Maddie Oatman writes and edits stories about food, culture, and the environment for Mother Jones. She also cohosts the magazine’s food and agriculture podcast, Bite. Her work has appeared in Grist, the Huffington Post, Outside,and The Rumpus, and she was a 2013 Middlebury Fellow in Environmental Journalism. A Colorado native now based in San Francisco, she makes time for backcountry skiing and exploring the outdoors with friends.

Stephen Ornes writes about mathematics, physics, space, and cancer research from his home in Nashville, Tennessee, where he lives with his wife and three children. “The Whole Universe Catalog,” which appears here, was a story three years in the making.

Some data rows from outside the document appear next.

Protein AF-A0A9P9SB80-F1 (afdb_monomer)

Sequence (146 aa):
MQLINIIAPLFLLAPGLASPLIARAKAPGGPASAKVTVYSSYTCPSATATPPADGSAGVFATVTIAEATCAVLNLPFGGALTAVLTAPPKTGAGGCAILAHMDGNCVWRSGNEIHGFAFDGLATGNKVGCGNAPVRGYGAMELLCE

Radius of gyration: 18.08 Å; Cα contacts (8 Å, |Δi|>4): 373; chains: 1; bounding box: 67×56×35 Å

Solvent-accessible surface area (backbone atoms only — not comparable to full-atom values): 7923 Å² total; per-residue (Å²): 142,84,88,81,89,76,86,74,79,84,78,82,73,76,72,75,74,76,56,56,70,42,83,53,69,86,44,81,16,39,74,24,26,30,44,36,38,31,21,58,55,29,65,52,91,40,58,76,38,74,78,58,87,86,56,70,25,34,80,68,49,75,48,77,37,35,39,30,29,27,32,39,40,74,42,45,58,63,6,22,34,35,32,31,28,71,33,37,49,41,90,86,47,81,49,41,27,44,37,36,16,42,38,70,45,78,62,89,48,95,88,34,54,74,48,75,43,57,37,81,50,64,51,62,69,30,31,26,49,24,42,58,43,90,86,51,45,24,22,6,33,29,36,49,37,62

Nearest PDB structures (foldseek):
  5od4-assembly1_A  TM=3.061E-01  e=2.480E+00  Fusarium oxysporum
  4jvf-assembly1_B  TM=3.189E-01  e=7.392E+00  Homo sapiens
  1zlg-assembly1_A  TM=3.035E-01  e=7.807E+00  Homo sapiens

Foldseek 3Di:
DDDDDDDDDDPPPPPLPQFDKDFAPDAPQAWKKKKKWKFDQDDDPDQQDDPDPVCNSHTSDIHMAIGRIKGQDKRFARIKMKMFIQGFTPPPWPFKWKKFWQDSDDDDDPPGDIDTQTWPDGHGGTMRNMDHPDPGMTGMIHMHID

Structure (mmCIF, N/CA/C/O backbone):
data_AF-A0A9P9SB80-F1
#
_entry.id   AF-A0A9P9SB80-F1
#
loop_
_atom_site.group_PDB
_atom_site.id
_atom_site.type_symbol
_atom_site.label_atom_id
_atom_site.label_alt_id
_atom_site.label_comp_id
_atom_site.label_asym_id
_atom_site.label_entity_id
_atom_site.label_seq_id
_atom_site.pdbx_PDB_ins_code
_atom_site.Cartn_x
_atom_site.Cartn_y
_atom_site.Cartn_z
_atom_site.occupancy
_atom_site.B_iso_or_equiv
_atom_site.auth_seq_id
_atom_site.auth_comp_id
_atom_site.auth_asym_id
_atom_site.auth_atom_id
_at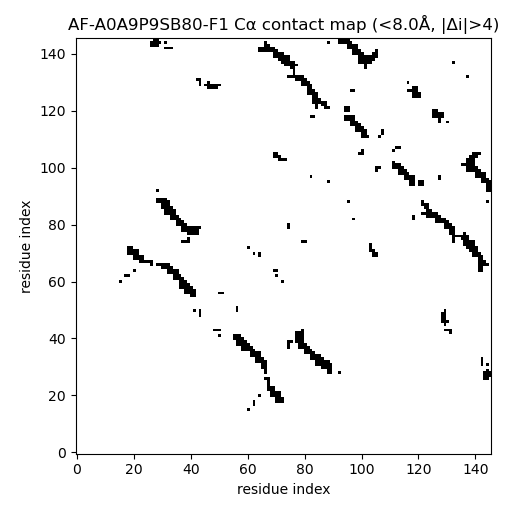om_site.pdbx_PDB_model_num
ATOM 1 N N . MET A 1 1 ? 49.012 -34.250 11.604 1.00 44.97 1 MET A N 1
ATOM 2 C CA . MET A 1 1 ? 48.257 -34.606 10.385 1.00 44.97 1 MET A CA 1
ATOM 3 C C . MET A 1 1 ? 47.006 -35.362 10.792 1.00 44.97 1 MET A C 1
ATOM 5 O O . MET A 1 1 ? 47.129 -36.516 11.158 1.00 44.97 1 MET A O 1
ATOM 9 N N . GLN A 1 2 ? 45.840 -34.719 10.756 1.00 40.88 2 GLN A N 1
ATOM 10 C CA . GLN A 1 2 ? 44.620 -35.298 10.185 1.00 40.88 2 GLN A CA 1
ATOM 11 C C . GLN A 1 2 ? 43.560 -34.198 10.100 1.00 40.88 2 GLN A C 1
ATOM 13 O O . GLN A 1 2 ? 43.101 -33.671 11.108 1.00 40.88 2 GLN A O 1
ATOM 18 N N . LEU A 1 3 ? 43.262 -33.814 8.859 1.00 43.28 3 LEU A N 1
ATOM 19 C CA . LEU A 1 3 ? 42.119 -32.997 8.487 1.00 43.28 3 LEU A CA 1
ATOM 20 C C . LEU A 1 3 ? 40.846 -33.826 8.659 1.00 43.28 3 LEU A C 1
ATOM 22 O O . LEU A 1 3 ? 40.781 -34.936 8.134 1.00 43.28 3 LEU A O 1
ATOM 26 N N . ILE A 1 4 ? 39.811 -33.233 9.249 1.00 55.22 4 ILE A N 1
ATOM 27 C CA . ILE A 1 4 ? 38.431 -33.550 8.884 1.00 55.22 4 ILE A CA 1
ATOM 28 C C . ILE A 1 4 ? 37.730 -32.234 8.556 1.00 55.22 4 ILE A C 1
ATOM 30 O O . ILE A 1 4 ? 37.335 -31.455 9.417 1.00 55.22 4 ILE A O 1
ATOM 34 N N . ASN A 1 5 ? 37.648 -32.015 7.247 1.00 48.34 5 ASN A N 1
ATOM 35 C CA . ASN A 1 5 ? 36.667 -31.185 6.574 1.00 48.34 5 ASN A CA 1
ATOM 36 C C . ASN A 1 5 ? 35.267 -31.709 6.921 1.00 48.34 5 ASN A C 1
ATOM 38 O O . ASN A 1 5 ? 34.930 -32.825 6.528 1.00 48.34 5 ASN A O 1
ATOM 42 N N . ILE A 1 6 ? 34.435 -30.898 7.571 1.00 53.50 6 ILE A N 1
ATOM 43 C CA . ILE A 1 6 ? 32.988 -30.980 7.370 1.00 53.50 6 ILE A CA 1
ATOM 44 C C . ILE A 1 6 ? 32.516 -29.591 6.971 1.00 53.50 6 ILE A C 1
ATOM 46 O O . ILE A 1 6 ? 32.497 -28.643 7.750 1.00 53.50 6 ILE A O 1
ATOM 50 N N . ILE A 1 7 ? 32.186 -29.527 5.690 1.00 52.72 7 ILE A N 1
ATOM 51 C CA . ILE A 1 7 ? 31.475 -28.474 4.993 1.00 52.72 7 ILE A CA 1
ATOM 52 C C . ILE A 1 7 ? 30.149 -28.259 5.732 1.00 52.72 7 ILE A C 1
ATOM 54 O O . ILE A 1 7 ? 29.249 -29.092 5.647 1.00 52.72 7 ILE A O 1
ATOM 58 N N . ALA A 1 8 ? 30.031 -27.163 6.479 1.00 49.66 8 ALA A N 1
ATOM 59 C CA . ALA A 1 8 ? 28.728 -26.669 6.900 1.00 49.66 8 ALA A CA 1
ATOM 60 C C . ALA A 1 8 ? 28.098 -25.930 5.707 1.00 49.66 8 ALA A C 1
ATOM 62 O O . ALA A 1 8 ? 28.783 -25.131 5.058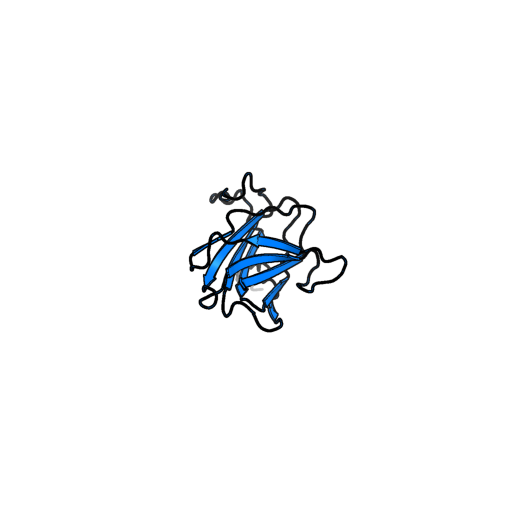 1.00 49.66 8 ALA A O 1
ATOM 63 N N . PRO A 1 9 ? 26.829 -26.210 5.369 1.00 44.75 9 PRO A N 1
ATOM 64 C CA . PRO A 1 9 ? 26.205 -25.659 4.186 1.00 44.75 9 PRO A CA 1
ATOM 65 C C . PRO A 1 9 ? 26.015 -24.153 4.346 1.00 44.75 9 PRO A C 1
ATOM 67 O O . PRO A 1 9 ? 25.514 -23.655 5.353 1.00 44.75 9 PRO A O 1
ATOM 70 N N . LEU A 1 10 ? 26.433 -23.473 3.286 1.00 50.75 10 LEU A N 1
ATOM 71 C CA . LEU A 1 10 ? 26.023 -22.165 2.807 1.00 50.75 10 LEU A CA 1
ATOM 72 C C . LEU A 1 10 ? 24.611 -21.772 3.295 1.00 50.75 10 LEU A C 1
ATOM 74 O O . LEU A 1 10 ? 23.605 -22.088 2.662 1.00 50.75 10 LEU A O 1
ATOM 78 N N . PHE A 1 11 ? 24.529 -21.054 4.413 1.00 42.97 11 PHE A N 1
ATOM 79 C CA . PHE A 1 11 ? 23.301 -20.385 4.831 1.00 42.97 11 PHE A CA 1
ATOM 80 C C . PHE A 1 11 ? 23.193 -19.070 4.042 1.00 42.97 11 PHE A C 1
ATOM 82 O O . PHE A 1 11 ? 23.533 -17.995 4.530 1.00 42.97 11 PHE A O 1
ATOM 89 N N . LEU A 1 12 ? 22.746 -19.158 2.785 1.00 47.38 12 LEU A N 1
ATOM 90 C CA . LEU A 1 12 ? 22.224 -18.009 2.038 1.00 47.38 12 LEU A CA 1
ATOM 91 C C . LEU A 1 12 ? 20.846 -17.641 2.611 1.00 47.38 12 LEU A C 1
ATOM 93 O O . LEU A 1 12 ? 19.810 -17.849 1.987 1.00 47.38 12 LEU A O 1
ATOM 97 N N . LEU A 1 13 ? 20.830 -17.089 3.823 1.00 43.81 13 LEU A N 1
ATOM 98 C CA . LEU A 1 13 ? 19.765 -16.179 4.219 1.00 43.81 13 LEU A CA 1
ATOM 99 C C . LEU A 1 13 ? 20.120 -14.839 3.581 1.00 43.81 13 LEU A C 1
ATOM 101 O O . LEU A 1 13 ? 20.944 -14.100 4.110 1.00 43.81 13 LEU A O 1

His first book, published in 2008, was a young-adult biography of mathematician Sophie Germain, and he contributed to The Science Writers’ Handbook, published in 2013. In addition to Scientific American, his work has appeared in New Scientist, Discover, Science News for Students, Physics World, and Cancer Today. He teaches a class in science communication at Vanderbilt University.

Rinku Patel is writing a book about immune dysfunction and holistic medicine.

Oliver Sacks, who died in 2015, was a physician and the author of many books, including The Man Who Mistook His Wife for a Hat, Musicophilia, and Hallucinations. His book Awakenings has inspired a number of dramatic adaptations, including a play by Harold Pinter, an Oscar-nominated film, and a documentary by Bill Morrison with music by Philip Glass. Dr. Sacks was a professor of neurology at the New York University School of Medicine and a visiting professor at Warwick University in the United Kingdom.

Kathryn Schulz is a staff writer for The New Yorker.

Gaurav Raj Telhan is a physician and writer. He studied literature and medicine at the University of Virginia, where he was a Crispell Scholar. He was chief resident at NYPH/Columbia-Cornell University Medical Center and trained at Memorial Sloan Kettering Cancer Center. He is a recipient of the Smith-Shanubi Scholarship at the New York State Writers Institute. Dr. Telhan practices interventional spine medicine in an academic medical center. He writes about the intersection of literature, philosophy, and medicine.

Katie Worth is a journalist who writes about science and politics and their myriad intersections. She has covered the reason why the seemingly settled science of DNA forensics may be anything but, the role of the Whats-App messaging platform in Brazil’s response to Zika, and the psychology of the fight over climate change. Her stories have been published in Scientific American, National Geographic News, Vice, the Wall Street Journal, and Slate. She is now a digital reporting fellow at Frontline, a PBS investigative-documentary outlet based at WGBH in Boston. Her reporting for “Telescope Wars” took place while she lived in Chile, home to many of the world’s largest telescopes.